DATA PROVIDED -
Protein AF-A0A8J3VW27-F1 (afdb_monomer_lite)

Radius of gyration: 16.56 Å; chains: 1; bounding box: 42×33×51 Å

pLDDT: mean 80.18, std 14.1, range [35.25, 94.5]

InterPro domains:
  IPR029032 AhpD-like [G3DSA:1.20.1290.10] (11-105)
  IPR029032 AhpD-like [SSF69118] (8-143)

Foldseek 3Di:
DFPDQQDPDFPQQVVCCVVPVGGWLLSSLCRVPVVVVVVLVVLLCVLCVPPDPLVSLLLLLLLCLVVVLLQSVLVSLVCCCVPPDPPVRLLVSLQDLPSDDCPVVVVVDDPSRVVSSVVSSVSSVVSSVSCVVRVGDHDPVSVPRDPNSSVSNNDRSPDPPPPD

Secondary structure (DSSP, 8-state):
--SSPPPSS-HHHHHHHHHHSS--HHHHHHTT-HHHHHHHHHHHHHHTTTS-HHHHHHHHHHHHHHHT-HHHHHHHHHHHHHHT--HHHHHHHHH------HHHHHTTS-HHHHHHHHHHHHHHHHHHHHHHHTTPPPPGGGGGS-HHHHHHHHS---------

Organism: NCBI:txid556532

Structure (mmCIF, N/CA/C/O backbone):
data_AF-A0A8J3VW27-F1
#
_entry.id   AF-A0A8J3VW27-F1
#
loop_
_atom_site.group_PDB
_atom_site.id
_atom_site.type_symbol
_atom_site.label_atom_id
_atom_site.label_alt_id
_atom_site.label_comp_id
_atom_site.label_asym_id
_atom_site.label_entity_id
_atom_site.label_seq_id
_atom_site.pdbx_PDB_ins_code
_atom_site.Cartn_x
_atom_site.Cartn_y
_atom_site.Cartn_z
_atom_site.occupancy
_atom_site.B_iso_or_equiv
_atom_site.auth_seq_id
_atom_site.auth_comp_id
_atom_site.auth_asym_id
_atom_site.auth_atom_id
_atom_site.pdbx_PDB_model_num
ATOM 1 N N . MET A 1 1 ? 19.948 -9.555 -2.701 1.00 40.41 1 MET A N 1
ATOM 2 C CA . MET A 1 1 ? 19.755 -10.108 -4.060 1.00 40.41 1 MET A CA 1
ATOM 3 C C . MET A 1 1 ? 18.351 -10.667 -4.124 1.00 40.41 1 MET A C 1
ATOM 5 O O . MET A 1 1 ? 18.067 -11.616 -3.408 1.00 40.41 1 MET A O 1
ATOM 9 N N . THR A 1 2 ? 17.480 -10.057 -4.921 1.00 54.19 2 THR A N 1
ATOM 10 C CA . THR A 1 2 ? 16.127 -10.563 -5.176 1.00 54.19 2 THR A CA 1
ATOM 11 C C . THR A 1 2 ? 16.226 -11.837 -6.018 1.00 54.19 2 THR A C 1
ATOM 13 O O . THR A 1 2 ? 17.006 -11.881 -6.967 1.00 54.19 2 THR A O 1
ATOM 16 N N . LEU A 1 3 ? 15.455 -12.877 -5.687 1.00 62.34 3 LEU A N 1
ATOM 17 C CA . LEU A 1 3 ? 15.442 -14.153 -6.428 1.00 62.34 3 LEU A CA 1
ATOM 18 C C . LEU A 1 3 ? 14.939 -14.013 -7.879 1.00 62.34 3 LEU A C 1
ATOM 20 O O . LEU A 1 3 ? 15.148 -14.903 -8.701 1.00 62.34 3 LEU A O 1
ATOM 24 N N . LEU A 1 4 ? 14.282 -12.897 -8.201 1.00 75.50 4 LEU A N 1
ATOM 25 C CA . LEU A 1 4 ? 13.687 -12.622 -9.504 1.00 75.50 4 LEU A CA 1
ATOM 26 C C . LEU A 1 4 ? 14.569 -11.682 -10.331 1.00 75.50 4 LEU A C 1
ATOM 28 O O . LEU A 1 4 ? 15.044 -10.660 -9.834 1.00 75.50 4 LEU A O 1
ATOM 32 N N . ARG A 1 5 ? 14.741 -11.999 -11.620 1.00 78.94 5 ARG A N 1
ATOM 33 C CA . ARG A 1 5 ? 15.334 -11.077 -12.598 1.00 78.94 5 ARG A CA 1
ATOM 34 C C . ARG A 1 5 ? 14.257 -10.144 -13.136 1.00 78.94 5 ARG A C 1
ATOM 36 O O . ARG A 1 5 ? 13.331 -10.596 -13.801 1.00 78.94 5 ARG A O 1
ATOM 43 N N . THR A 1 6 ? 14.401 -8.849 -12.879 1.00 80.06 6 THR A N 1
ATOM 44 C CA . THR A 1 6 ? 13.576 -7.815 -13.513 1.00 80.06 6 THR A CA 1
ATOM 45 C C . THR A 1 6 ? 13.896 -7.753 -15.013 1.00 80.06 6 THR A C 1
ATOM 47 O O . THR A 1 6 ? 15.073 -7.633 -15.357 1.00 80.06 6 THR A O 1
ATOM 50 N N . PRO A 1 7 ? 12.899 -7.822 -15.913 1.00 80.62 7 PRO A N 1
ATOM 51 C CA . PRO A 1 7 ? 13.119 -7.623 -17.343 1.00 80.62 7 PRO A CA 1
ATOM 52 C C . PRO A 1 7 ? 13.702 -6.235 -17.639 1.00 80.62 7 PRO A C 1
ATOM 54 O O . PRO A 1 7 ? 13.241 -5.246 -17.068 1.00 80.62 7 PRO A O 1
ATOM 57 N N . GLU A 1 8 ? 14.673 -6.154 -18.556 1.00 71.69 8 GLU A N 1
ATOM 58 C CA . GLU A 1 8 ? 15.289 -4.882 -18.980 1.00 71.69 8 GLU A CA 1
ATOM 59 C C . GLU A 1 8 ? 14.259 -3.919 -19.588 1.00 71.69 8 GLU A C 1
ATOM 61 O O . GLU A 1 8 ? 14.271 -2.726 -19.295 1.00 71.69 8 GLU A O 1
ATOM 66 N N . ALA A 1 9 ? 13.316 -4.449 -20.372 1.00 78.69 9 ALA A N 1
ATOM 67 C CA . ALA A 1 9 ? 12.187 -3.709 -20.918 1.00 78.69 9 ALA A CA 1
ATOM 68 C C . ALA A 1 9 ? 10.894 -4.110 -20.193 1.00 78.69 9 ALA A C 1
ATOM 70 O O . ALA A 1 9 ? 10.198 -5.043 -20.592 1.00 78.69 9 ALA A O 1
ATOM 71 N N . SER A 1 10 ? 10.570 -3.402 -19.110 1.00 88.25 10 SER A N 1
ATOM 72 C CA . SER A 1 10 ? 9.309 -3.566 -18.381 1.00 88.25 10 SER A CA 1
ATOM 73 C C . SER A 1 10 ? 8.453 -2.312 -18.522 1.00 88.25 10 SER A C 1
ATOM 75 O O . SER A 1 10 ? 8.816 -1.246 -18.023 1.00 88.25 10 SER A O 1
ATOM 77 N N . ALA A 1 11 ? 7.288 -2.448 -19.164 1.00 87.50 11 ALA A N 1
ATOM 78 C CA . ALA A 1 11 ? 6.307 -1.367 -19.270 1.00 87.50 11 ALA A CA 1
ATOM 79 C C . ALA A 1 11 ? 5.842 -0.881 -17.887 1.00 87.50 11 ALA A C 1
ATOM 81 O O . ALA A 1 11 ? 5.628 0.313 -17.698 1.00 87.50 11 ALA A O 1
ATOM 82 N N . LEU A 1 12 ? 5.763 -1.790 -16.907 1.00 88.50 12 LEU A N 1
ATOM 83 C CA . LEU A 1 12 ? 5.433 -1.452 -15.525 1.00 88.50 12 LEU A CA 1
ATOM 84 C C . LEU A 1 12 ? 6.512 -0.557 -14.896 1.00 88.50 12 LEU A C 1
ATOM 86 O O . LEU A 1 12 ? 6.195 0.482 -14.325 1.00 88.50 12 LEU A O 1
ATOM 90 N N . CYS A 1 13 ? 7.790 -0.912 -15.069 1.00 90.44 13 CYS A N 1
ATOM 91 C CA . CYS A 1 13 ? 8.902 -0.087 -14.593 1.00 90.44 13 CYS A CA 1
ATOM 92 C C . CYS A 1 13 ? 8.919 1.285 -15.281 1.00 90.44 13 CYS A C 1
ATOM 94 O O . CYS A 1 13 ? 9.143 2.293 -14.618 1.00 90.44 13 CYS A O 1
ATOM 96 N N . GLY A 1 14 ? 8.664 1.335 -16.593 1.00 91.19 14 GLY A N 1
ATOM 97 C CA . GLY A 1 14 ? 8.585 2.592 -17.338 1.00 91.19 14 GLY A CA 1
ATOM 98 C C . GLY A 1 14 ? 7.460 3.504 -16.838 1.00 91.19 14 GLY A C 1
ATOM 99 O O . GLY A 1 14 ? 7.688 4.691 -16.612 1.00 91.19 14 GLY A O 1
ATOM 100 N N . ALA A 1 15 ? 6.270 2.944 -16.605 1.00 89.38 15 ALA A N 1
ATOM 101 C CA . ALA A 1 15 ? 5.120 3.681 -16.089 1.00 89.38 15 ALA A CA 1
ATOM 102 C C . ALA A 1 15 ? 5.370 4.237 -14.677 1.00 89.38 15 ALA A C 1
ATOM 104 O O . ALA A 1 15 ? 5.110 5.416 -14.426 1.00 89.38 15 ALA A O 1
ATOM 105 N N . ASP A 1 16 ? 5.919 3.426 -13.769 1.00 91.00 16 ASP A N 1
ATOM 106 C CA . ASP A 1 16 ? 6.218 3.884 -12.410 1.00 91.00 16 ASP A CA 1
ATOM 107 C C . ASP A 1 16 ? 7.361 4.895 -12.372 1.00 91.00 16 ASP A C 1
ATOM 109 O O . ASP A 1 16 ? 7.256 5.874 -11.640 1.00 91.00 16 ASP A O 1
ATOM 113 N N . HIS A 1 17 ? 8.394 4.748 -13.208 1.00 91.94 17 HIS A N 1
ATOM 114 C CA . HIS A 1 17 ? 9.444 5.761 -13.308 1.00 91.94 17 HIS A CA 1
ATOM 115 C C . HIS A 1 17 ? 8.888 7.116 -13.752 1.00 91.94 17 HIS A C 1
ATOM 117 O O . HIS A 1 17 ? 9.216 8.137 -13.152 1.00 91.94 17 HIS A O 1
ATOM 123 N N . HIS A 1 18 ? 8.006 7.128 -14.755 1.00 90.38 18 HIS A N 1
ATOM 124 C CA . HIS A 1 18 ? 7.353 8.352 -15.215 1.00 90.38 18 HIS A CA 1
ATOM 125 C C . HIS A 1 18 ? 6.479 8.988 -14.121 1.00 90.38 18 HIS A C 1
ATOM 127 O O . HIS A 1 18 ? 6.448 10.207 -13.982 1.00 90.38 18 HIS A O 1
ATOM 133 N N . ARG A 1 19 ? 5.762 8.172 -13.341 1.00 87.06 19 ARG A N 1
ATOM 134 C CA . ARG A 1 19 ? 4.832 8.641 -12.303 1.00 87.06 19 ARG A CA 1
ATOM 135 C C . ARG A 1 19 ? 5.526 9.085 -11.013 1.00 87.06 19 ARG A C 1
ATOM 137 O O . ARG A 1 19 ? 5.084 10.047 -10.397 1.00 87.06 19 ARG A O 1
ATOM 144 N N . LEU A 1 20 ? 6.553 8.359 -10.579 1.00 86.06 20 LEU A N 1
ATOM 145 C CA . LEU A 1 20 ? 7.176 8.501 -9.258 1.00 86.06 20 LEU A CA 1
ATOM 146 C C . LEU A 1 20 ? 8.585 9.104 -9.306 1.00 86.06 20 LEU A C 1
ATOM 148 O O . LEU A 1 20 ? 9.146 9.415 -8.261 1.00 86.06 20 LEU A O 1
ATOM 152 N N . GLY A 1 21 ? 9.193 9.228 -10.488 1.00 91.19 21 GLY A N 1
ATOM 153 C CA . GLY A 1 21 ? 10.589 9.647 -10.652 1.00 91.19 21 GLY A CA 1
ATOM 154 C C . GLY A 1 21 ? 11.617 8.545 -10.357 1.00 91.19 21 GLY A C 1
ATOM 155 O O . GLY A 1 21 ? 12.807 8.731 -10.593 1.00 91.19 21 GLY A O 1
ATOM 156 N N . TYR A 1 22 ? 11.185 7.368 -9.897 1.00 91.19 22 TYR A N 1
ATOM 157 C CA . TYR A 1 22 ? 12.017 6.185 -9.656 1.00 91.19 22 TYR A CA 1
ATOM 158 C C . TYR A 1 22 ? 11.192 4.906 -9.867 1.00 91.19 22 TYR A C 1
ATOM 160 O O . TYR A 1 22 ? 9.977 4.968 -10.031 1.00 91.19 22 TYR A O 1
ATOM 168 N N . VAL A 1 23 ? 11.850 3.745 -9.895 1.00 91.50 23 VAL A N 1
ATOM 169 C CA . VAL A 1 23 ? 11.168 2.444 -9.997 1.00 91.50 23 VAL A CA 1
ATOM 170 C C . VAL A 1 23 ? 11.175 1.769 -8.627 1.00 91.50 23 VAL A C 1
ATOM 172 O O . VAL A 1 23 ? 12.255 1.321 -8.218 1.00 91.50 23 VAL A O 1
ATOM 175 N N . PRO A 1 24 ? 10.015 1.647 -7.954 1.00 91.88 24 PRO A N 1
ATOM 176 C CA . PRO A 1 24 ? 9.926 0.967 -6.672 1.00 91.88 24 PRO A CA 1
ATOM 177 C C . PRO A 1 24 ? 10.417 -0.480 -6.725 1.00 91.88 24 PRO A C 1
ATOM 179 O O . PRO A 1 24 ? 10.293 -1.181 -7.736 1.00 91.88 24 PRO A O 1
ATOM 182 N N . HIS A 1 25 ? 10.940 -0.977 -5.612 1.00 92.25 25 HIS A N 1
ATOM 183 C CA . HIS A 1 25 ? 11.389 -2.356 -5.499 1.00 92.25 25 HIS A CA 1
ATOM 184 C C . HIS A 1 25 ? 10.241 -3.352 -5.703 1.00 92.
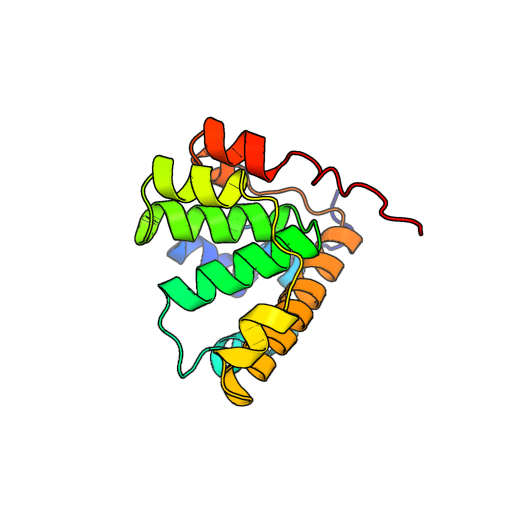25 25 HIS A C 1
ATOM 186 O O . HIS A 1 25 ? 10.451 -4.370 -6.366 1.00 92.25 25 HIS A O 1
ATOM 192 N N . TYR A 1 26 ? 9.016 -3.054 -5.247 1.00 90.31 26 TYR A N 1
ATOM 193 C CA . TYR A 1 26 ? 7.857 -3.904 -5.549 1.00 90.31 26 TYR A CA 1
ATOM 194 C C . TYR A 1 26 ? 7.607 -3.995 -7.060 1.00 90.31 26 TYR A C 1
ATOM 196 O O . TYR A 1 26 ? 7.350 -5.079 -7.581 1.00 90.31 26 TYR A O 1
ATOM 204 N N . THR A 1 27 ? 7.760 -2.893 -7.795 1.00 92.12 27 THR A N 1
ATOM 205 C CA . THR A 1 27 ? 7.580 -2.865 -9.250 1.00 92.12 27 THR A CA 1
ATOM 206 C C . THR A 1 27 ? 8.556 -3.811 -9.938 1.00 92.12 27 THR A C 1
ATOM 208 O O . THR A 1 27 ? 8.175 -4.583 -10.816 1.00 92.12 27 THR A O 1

---

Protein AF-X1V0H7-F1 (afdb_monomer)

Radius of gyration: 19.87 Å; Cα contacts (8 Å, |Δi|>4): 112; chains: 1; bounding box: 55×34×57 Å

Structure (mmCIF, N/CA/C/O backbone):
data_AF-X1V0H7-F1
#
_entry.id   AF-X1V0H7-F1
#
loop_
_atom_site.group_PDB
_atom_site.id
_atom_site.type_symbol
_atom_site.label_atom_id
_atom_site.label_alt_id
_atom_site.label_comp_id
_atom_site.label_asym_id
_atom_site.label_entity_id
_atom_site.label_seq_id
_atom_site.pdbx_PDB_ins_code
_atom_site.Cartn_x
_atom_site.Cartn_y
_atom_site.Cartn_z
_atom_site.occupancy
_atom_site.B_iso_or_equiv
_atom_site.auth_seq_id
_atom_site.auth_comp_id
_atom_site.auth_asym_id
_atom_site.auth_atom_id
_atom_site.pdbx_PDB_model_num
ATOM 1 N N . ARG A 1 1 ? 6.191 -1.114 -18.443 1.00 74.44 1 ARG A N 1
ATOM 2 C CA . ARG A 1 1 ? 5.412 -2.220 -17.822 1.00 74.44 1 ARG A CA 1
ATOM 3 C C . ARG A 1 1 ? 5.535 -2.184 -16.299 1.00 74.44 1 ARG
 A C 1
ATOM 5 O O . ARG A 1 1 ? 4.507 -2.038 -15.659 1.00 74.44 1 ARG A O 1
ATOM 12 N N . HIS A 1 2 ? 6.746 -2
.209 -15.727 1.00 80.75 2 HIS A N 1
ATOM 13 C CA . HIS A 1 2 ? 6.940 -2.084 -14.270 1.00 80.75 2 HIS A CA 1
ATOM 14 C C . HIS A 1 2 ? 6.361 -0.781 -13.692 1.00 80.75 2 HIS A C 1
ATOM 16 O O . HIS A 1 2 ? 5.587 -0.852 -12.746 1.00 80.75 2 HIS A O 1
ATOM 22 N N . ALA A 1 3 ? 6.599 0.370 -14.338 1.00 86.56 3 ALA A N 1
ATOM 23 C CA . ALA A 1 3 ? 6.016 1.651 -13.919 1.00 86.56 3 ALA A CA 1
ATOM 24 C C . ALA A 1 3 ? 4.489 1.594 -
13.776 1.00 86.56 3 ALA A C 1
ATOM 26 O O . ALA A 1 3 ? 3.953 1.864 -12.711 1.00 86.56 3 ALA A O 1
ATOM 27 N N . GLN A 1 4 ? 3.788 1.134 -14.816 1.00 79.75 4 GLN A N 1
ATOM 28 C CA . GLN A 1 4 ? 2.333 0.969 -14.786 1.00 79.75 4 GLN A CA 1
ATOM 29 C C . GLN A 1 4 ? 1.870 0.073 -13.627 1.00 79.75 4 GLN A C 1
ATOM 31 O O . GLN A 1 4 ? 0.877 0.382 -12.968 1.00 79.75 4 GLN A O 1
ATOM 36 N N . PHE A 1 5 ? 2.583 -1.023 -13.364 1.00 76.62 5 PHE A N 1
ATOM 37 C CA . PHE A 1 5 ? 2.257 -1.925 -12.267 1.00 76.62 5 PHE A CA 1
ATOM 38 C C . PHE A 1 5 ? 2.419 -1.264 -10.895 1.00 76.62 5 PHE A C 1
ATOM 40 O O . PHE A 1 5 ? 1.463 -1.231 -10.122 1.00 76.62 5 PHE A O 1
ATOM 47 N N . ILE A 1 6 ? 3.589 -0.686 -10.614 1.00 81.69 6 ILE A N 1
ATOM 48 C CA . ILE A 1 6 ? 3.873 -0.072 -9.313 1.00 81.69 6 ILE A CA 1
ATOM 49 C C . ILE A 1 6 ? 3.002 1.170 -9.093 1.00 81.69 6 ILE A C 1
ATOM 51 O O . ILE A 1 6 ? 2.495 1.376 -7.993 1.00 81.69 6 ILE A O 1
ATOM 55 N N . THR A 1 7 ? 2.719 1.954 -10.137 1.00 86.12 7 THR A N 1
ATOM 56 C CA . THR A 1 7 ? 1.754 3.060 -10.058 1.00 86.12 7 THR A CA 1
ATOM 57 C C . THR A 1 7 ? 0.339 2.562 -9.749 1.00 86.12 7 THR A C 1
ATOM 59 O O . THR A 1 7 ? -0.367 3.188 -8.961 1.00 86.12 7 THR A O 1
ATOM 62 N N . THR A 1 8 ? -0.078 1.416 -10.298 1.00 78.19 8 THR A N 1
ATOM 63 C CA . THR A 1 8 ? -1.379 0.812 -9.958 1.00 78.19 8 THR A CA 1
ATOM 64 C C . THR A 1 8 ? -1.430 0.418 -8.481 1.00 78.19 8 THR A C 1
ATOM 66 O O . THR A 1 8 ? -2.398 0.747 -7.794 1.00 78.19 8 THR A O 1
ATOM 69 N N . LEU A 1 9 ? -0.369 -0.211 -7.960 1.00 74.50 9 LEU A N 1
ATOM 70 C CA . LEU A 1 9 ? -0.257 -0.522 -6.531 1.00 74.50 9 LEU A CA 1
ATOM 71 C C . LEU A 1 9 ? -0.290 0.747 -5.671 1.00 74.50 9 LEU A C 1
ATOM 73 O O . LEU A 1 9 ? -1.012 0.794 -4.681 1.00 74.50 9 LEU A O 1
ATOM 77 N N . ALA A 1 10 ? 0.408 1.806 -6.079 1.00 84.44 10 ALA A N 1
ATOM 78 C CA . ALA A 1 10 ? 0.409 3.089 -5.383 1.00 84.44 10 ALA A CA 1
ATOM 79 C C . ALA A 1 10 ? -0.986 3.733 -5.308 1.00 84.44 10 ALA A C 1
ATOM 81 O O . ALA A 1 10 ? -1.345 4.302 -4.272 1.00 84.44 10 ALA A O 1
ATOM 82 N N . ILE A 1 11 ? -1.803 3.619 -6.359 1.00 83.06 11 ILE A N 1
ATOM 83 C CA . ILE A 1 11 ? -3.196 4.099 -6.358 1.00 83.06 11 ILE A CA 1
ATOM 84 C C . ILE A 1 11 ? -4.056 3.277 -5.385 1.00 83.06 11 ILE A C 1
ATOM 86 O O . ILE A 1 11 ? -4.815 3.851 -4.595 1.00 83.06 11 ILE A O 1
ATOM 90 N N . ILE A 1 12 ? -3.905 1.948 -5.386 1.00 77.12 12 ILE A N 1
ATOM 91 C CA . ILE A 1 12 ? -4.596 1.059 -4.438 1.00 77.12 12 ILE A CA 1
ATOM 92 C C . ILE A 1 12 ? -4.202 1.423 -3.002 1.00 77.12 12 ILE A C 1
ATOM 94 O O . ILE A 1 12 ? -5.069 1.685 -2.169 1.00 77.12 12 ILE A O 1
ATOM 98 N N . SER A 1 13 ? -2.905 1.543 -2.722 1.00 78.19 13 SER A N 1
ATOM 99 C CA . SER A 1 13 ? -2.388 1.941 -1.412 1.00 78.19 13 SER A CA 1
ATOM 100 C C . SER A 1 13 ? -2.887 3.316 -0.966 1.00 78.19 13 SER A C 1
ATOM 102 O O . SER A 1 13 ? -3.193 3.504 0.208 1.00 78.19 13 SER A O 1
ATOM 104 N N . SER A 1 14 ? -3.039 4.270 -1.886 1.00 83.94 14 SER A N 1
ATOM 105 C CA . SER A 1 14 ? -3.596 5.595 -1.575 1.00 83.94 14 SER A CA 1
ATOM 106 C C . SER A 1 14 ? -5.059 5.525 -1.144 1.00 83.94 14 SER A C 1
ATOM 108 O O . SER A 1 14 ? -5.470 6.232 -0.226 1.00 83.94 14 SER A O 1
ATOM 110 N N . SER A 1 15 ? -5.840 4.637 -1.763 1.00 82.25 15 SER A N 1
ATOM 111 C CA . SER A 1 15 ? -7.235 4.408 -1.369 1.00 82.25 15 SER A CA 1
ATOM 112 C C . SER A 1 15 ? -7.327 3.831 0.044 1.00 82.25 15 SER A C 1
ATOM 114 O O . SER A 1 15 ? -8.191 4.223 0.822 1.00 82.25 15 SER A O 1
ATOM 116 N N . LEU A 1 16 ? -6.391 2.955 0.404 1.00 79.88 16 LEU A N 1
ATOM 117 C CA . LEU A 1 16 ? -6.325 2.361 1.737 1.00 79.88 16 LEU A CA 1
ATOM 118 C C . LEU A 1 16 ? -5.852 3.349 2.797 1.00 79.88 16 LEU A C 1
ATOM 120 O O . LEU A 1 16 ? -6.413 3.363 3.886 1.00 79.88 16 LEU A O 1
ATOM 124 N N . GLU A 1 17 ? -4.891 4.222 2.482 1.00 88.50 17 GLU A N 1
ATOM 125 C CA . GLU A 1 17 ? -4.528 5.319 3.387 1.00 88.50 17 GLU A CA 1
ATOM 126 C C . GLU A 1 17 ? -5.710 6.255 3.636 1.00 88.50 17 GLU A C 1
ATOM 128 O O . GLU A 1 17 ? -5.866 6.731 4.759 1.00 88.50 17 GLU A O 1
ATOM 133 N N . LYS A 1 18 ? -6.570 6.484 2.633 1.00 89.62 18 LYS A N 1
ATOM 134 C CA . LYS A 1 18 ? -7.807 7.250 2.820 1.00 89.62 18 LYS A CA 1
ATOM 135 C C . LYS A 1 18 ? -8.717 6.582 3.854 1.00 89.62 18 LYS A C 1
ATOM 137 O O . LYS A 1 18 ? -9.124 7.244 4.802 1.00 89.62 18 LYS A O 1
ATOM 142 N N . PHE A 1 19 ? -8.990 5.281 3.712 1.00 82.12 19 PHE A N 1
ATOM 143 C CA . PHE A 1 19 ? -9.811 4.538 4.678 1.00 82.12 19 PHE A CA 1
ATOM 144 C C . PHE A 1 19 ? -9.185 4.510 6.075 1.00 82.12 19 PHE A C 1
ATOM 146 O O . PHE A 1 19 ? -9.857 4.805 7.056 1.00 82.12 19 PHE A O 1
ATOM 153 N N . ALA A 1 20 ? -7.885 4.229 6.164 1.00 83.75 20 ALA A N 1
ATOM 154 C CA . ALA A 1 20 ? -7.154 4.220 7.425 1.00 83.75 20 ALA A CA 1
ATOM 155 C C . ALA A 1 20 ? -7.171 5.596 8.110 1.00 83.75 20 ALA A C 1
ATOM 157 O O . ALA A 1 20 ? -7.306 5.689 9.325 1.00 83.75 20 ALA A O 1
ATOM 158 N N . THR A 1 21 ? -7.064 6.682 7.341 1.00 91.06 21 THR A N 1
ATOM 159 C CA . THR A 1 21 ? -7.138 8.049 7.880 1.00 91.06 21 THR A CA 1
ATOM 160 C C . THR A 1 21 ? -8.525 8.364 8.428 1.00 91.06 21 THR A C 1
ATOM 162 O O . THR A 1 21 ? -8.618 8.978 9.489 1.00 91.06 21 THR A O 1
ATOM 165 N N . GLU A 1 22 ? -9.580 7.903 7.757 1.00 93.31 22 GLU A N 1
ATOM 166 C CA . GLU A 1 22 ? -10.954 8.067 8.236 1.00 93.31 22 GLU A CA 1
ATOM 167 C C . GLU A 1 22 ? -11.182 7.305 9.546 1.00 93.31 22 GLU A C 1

EXERCISE PROMPT - Give the count of lines in the listing that contain the word "chains". No explanation is wanted.

WRITTEN SOLUTION - 2